== What this task involves ==
Your task is to copy the lines of the data below from the line holding "ATOM 163 N N" through the line holding "ATOM 165 C C", inclusive, exactly and with nothing added.

== Supplied information ==
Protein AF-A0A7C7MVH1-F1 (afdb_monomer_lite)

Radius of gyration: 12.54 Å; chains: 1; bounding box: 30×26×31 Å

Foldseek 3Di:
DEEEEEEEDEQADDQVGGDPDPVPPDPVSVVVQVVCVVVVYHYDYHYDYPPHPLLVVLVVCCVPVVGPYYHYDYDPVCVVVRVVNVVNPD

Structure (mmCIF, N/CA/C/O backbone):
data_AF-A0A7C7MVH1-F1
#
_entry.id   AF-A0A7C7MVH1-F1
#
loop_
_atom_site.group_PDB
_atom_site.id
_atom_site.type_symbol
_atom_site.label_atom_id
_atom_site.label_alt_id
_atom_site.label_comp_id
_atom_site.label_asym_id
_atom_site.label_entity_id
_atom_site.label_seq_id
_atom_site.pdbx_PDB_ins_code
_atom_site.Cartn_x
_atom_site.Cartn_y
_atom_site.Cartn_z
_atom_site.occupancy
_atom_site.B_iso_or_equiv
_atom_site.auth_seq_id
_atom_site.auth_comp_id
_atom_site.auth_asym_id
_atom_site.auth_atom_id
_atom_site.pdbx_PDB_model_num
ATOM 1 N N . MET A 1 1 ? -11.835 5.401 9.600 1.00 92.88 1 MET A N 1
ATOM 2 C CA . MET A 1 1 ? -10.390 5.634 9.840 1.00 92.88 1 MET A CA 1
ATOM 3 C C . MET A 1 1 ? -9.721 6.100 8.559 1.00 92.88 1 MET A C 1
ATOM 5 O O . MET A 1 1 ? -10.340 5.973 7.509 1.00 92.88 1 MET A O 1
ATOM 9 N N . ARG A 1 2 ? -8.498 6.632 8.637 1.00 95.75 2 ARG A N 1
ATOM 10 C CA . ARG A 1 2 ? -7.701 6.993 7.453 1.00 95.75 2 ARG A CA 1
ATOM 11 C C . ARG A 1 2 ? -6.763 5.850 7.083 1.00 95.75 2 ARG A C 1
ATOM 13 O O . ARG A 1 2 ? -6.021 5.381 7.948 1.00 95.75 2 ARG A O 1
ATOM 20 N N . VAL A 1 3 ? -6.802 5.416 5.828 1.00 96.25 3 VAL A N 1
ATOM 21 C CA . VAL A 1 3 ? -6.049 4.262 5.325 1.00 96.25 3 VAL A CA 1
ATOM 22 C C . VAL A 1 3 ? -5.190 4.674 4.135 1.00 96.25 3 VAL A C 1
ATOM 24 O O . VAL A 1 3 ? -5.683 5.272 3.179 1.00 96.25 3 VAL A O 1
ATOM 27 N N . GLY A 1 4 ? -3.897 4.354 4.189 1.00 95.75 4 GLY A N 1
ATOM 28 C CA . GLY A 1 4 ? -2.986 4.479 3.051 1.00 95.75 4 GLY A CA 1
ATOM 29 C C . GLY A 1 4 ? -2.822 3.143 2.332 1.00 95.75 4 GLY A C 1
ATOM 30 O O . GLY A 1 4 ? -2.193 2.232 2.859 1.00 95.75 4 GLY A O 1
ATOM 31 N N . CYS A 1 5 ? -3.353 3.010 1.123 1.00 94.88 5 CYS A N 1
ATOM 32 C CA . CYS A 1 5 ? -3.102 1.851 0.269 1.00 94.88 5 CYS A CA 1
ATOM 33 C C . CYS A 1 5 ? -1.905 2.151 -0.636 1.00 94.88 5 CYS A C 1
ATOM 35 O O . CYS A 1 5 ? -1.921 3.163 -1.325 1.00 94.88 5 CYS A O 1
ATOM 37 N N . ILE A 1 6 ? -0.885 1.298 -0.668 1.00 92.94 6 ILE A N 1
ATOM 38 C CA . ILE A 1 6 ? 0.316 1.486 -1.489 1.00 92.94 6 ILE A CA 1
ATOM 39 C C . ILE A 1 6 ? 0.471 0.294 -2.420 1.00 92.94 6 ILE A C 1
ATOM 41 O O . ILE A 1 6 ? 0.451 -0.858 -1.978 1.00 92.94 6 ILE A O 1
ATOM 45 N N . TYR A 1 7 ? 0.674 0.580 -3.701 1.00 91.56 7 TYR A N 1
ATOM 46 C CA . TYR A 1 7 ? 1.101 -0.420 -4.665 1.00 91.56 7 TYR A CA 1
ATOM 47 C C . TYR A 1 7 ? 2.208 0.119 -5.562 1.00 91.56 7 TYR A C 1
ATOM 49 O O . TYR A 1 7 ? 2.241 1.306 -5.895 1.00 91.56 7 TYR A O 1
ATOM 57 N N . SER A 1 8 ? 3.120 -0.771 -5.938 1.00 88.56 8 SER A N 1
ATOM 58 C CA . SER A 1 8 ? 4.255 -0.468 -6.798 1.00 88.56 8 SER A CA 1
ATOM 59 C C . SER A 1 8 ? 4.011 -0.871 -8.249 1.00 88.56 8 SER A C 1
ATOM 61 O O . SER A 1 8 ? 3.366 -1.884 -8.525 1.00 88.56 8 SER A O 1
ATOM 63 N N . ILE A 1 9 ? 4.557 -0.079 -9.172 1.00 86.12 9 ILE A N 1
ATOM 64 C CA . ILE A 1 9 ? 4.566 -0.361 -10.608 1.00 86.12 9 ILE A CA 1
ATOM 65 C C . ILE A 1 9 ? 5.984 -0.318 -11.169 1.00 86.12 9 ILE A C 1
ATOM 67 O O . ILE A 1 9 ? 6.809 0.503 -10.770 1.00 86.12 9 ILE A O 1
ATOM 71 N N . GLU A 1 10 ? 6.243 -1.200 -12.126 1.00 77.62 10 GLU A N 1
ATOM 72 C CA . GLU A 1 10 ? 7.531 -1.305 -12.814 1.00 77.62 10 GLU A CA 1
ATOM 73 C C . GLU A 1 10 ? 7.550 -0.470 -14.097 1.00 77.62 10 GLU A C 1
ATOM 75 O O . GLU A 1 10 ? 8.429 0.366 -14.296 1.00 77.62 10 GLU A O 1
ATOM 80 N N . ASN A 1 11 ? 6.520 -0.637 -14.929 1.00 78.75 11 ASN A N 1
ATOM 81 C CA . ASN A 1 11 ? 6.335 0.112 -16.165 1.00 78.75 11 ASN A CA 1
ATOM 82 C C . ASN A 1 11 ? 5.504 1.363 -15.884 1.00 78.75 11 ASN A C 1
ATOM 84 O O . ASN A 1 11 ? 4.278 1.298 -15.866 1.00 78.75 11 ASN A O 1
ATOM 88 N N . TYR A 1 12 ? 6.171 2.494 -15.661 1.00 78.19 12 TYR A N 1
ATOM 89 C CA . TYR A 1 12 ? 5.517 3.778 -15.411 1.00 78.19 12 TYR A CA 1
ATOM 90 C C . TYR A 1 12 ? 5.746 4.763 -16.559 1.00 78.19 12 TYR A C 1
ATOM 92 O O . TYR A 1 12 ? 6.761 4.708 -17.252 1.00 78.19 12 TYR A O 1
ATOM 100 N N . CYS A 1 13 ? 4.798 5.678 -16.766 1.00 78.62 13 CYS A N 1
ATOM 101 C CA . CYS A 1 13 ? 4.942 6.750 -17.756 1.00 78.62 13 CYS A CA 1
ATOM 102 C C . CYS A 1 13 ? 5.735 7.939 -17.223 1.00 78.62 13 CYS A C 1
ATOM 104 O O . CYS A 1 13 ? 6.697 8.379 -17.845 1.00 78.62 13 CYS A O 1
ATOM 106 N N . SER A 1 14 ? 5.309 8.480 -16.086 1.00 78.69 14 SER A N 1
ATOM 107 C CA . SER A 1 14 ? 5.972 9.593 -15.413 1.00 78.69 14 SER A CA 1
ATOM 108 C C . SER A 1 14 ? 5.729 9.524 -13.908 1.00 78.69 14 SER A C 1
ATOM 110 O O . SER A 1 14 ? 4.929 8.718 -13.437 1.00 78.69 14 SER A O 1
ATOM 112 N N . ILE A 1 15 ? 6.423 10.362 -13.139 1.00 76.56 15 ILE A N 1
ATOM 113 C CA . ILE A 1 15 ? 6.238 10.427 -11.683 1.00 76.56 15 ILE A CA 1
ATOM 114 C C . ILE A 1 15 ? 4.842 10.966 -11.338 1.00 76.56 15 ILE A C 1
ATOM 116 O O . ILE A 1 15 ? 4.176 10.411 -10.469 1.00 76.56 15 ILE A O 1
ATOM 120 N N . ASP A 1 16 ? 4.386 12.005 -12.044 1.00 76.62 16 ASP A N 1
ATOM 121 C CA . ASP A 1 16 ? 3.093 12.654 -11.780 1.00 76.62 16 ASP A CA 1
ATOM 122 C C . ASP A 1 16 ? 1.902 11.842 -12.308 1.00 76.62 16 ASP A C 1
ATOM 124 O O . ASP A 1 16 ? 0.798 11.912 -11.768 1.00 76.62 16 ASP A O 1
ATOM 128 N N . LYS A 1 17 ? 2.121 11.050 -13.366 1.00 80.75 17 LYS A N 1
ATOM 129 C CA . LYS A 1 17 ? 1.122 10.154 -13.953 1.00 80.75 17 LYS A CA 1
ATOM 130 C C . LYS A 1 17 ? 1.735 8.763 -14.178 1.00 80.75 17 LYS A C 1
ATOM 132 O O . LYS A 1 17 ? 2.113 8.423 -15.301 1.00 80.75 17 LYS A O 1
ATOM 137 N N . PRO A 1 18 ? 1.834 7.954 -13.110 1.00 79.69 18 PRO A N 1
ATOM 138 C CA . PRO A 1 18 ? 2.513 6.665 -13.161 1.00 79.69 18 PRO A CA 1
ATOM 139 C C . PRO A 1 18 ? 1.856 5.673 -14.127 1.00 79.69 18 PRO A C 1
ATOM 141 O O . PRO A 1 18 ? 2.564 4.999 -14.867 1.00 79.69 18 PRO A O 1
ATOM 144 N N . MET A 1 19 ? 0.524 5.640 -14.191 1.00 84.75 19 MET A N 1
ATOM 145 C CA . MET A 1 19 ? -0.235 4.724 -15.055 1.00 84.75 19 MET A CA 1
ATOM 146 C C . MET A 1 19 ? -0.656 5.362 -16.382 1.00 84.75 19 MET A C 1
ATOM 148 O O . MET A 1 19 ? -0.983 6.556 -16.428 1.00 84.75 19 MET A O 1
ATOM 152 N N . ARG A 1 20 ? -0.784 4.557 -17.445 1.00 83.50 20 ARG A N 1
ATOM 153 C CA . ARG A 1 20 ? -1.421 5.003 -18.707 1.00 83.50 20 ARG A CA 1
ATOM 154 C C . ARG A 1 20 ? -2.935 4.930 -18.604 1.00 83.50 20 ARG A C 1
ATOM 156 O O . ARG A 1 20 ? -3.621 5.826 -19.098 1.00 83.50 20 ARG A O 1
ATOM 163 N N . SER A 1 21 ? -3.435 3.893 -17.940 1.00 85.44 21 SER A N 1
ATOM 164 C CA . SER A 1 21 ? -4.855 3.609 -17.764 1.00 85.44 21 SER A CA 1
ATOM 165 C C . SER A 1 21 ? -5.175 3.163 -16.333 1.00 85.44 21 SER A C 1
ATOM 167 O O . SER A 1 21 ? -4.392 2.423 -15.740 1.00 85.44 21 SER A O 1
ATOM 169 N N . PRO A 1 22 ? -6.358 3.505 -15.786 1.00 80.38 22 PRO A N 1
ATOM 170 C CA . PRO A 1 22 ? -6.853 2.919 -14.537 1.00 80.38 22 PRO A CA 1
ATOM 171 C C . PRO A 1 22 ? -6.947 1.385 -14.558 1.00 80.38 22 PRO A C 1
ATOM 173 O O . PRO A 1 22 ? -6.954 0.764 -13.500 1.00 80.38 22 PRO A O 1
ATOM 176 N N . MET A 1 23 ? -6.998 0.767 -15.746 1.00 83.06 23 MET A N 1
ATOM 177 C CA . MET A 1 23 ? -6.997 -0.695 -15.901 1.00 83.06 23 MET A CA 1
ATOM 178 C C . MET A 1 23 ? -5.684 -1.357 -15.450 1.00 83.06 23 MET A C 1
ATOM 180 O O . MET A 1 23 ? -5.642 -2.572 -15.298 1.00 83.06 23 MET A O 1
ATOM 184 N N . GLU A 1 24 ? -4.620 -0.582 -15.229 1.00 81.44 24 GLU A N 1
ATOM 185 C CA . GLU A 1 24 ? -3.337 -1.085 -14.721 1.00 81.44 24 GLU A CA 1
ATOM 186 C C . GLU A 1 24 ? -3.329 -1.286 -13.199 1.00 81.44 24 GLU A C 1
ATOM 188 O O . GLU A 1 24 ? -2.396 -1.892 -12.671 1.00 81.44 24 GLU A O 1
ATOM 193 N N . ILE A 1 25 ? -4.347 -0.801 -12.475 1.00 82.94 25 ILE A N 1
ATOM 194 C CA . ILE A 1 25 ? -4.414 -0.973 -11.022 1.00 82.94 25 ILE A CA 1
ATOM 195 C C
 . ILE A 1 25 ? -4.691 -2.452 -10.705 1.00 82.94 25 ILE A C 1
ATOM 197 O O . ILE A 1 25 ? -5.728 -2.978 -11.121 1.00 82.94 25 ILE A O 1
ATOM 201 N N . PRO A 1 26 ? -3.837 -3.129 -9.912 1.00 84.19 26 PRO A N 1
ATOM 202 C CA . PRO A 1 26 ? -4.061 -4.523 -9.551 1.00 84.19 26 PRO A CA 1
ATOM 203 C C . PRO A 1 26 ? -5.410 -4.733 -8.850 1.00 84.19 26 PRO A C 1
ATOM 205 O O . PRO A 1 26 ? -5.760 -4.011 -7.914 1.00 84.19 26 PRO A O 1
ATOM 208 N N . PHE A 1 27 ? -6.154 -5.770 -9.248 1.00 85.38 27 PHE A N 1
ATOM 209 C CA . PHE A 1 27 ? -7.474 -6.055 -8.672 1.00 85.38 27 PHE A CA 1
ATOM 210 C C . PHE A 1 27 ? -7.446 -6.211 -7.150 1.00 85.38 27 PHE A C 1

== Exercise output ==
ATOM 163 N N . SER A 1 21 ? -3.435 3.893 -17.940 1.00 85.44 21 SER A N 1
ATOM 164 C CA . SER A 1 21 ? -4.855 3.609 -17.764 1.00 85.44 21 SER A CA 1
ATOM 165 C C . SER A 1 21 ? -5.175 3.163 -16.333 1.00 85.44 21 SER A C 1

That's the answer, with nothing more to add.